Goal of the exercise> Look below for the line holding "ATOM 1 N N . MET A 1 1 ? 26.651" and the line holding "ATOM 11 C C . LYS". Transcribe exactly those lines and all lines between them, nothing more.

--- Supplied information ---

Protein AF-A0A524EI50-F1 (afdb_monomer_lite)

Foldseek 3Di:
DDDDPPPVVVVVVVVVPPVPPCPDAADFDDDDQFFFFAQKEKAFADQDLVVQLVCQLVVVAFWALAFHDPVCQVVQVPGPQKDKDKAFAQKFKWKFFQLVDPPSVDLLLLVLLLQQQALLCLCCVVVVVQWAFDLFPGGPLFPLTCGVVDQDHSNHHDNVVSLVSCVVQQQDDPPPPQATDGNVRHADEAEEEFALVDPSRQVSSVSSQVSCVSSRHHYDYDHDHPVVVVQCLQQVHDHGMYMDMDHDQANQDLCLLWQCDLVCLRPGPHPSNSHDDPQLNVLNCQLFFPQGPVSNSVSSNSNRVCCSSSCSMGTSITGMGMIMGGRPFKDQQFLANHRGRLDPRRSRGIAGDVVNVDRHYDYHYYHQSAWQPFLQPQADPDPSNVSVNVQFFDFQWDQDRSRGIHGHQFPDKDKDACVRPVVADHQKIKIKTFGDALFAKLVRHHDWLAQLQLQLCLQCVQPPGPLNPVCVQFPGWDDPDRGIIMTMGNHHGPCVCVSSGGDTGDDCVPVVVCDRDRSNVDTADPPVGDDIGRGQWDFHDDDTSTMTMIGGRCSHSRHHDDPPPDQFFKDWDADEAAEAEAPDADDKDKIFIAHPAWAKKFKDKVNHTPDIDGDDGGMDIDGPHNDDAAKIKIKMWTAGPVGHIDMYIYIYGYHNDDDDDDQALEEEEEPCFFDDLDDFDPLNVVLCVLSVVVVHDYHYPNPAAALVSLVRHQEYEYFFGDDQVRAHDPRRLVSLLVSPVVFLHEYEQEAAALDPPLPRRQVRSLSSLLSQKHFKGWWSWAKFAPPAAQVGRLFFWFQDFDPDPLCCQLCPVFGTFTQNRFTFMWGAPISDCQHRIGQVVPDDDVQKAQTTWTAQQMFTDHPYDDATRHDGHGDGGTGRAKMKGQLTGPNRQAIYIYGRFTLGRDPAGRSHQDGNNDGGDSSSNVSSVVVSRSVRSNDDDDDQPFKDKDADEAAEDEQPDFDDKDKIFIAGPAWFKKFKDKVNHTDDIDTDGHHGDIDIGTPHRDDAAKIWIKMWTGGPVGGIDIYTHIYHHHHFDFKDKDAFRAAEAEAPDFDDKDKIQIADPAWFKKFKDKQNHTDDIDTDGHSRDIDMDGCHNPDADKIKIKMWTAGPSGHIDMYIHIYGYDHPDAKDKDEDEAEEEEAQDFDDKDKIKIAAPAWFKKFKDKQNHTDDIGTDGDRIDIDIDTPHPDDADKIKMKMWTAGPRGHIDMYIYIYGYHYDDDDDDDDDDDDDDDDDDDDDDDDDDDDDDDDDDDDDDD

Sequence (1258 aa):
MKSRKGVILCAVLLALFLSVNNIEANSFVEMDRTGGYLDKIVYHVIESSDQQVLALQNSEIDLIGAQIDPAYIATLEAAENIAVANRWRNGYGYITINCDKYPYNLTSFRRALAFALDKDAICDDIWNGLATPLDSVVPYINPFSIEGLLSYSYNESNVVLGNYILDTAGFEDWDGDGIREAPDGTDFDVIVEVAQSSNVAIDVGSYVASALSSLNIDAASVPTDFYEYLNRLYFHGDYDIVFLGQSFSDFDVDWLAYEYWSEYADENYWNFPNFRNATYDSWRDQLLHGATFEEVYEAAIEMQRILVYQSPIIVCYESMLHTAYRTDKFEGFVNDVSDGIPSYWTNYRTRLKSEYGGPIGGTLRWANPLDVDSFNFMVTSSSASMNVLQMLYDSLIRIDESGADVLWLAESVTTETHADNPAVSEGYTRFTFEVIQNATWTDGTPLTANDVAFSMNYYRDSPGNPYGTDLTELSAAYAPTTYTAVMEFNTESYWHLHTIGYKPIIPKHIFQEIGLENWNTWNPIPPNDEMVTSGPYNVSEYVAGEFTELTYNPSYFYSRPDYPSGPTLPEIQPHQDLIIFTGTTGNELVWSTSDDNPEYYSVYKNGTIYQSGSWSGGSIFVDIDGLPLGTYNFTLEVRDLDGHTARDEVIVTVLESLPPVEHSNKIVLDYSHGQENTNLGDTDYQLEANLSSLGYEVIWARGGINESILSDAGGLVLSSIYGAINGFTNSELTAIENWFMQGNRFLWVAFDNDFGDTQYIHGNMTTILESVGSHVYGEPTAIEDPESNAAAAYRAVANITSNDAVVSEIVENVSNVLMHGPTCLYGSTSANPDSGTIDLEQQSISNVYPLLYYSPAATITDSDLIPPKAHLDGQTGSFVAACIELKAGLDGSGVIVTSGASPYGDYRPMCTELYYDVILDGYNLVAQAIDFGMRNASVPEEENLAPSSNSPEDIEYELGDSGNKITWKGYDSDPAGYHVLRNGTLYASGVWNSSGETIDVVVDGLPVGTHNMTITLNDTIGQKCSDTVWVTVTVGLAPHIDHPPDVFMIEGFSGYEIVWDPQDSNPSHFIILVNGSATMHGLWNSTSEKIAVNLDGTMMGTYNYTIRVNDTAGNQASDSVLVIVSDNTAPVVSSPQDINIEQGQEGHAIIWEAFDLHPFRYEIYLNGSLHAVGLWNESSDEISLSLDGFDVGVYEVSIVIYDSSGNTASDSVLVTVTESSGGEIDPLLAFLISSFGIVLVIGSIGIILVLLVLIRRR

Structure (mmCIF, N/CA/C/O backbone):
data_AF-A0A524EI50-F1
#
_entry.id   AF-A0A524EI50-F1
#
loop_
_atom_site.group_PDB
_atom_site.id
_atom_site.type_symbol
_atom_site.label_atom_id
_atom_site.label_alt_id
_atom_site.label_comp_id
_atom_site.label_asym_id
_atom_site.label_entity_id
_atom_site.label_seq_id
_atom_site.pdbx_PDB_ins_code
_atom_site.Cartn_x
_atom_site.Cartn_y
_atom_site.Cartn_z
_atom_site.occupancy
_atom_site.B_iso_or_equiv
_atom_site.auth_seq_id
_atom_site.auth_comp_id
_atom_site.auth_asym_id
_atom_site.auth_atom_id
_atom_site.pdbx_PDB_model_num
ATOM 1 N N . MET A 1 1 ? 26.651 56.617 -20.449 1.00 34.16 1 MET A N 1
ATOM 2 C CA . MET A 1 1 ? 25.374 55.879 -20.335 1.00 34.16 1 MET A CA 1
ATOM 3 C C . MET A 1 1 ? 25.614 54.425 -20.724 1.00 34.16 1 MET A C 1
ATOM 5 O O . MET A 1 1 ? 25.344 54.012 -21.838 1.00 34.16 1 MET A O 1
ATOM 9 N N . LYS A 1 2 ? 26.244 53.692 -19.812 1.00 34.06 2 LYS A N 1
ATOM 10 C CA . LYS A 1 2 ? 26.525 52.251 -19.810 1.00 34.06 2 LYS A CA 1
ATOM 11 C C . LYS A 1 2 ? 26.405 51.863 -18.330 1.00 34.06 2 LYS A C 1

---
--- Supplied information ---

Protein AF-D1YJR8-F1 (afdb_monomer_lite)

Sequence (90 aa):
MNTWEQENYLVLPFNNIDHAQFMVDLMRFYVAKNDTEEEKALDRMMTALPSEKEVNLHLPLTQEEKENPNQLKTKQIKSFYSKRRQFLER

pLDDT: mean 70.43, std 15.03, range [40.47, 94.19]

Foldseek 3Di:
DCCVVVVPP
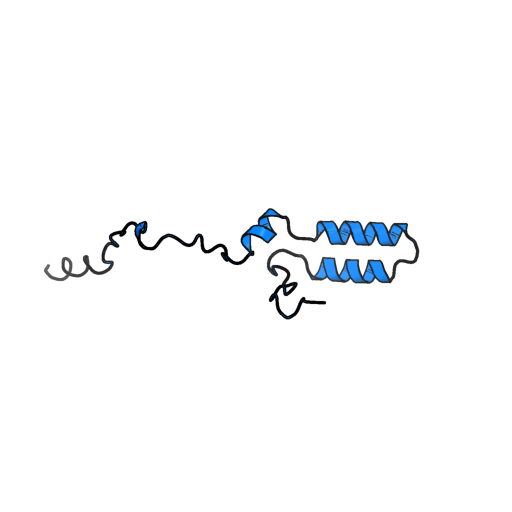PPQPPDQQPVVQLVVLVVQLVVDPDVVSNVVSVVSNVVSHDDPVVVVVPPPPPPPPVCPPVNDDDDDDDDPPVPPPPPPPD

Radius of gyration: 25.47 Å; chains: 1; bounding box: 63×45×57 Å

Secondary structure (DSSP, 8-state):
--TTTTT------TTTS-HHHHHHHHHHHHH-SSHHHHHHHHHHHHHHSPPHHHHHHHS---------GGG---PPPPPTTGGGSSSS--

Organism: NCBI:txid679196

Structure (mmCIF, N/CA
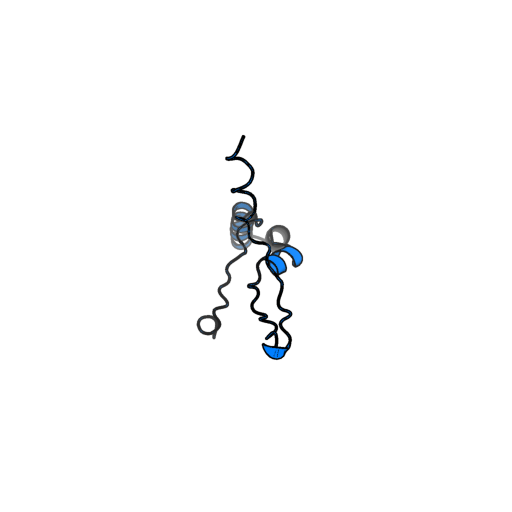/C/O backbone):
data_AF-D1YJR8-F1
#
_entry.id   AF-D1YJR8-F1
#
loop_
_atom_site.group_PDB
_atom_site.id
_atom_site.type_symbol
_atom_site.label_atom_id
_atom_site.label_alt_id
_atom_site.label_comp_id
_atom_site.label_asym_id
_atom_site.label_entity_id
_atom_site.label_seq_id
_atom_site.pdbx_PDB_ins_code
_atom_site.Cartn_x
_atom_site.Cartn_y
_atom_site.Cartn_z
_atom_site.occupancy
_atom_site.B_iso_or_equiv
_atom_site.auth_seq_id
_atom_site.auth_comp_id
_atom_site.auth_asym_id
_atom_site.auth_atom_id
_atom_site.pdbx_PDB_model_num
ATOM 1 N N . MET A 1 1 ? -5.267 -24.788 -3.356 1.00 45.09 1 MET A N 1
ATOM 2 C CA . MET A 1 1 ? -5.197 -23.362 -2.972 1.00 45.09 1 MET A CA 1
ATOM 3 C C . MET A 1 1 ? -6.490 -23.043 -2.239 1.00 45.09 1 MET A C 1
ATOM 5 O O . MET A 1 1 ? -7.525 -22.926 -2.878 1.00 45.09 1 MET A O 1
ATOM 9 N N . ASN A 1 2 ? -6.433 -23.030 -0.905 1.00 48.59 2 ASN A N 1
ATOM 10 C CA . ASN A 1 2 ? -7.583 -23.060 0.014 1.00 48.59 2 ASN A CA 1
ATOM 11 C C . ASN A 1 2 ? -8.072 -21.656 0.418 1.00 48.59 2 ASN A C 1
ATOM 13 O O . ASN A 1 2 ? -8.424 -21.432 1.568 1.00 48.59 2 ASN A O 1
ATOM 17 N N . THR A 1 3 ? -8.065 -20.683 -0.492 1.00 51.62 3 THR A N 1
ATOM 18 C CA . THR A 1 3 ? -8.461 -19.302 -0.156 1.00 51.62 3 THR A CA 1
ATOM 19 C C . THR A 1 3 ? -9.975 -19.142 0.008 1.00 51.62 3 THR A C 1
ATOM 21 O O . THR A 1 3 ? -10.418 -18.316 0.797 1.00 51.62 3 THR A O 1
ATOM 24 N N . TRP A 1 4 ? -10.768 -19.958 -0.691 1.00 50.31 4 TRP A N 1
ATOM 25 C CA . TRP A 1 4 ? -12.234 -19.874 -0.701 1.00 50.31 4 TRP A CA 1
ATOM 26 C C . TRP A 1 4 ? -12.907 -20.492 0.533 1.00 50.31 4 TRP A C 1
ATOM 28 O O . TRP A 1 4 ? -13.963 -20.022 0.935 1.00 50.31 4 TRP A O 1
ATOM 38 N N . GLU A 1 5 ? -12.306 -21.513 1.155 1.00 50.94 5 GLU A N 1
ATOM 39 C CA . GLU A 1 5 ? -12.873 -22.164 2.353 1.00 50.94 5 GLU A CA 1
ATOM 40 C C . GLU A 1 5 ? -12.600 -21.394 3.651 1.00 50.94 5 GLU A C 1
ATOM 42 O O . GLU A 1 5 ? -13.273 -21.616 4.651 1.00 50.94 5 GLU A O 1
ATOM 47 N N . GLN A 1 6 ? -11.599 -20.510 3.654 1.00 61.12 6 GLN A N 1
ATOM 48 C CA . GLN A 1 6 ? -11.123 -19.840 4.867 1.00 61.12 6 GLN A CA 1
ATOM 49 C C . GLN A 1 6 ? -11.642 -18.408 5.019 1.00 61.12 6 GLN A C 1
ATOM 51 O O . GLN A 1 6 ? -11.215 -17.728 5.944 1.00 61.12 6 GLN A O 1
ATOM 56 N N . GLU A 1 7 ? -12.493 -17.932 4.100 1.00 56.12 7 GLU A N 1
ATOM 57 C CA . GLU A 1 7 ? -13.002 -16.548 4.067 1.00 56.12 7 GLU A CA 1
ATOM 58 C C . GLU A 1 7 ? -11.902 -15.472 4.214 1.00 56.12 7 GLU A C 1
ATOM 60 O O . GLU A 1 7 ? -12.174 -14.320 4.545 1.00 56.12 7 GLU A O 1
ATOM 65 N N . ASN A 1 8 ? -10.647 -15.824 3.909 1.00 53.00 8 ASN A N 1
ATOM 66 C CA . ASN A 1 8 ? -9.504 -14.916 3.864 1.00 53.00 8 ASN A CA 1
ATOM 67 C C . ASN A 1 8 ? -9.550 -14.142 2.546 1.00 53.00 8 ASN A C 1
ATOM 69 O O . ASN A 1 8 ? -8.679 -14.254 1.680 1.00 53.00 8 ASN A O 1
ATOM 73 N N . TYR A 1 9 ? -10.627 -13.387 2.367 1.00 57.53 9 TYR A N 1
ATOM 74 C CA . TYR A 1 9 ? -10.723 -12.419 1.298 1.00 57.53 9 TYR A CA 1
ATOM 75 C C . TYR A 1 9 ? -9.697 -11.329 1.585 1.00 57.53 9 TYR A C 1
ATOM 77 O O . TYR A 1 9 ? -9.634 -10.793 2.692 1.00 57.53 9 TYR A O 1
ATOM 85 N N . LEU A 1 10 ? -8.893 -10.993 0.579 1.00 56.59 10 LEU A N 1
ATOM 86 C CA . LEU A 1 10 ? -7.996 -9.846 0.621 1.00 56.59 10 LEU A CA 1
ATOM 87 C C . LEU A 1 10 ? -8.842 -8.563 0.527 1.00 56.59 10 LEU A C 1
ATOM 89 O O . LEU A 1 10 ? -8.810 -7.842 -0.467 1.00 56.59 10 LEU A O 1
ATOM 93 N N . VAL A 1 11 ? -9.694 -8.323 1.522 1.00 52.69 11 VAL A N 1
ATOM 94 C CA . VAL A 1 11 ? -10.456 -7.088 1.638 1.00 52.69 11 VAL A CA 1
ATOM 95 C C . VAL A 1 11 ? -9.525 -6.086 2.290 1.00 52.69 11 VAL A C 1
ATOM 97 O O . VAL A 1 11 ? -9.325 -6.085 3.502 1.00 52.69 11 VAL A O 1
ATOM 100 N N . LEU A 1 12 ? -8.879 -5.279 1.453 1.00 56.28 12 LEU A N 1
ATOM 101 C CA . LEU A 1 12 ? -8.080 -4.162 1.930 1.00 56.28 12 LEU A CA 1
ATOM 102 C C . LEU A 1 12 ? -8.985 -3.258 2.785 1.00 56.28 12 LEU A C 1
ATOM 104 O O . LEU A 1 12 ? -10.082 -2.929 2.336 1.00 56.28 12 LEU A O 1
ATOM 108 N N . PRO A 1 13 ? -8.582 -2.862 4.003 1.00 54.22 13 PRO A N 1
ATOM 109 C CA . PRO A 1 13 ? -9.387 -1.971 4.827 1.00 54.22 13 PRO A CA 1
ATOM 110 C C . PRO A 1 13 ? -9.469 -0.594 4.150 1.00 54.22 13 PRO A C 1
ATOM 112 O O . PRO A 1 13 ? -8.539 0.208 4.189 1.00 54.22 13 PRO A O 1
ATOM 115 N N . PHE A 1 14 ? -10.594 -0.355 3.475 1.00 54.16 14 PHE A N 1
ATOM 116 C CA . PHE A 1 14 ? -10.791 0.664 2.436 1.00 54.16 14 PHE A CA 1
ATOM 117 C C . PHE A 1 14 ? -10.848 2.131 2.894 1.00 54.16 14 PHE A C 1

---

Answer area>
ATOM 1 N N . MET A 1 1 ? 26.651 56.617 -20.449 1.00 34.16 1 MET A N 1
ATOM 2 C CA . MET A 1 1 ? 25.374 55.879 -20.335 1.00 34.16 1 MET A CA 1
ATOM 3 C C . MET A 1 1 ? 25.614 54.425 -20.724 1.00 34.16 1 MET A C 1
ATOM 5 O O . MET A 1 1 ? 25.344 54.012 -21.838 1.00 34.16 1 MET A O 1
ATOM 9 N N . LYS A 1 2 ? 26.244 53.692 -19.812 1.00 34.06 2 LYS A N 1
ATOM 10 C CA . LYS A 1 2 ? 26.525 52.251 -19.810 1.00 34.06 2 LYS A CA 1
ATOM 11 C C . LYS A 1 2 ? 26.405 51.863 -18.330 1.00 34.06 2 LYS A C 1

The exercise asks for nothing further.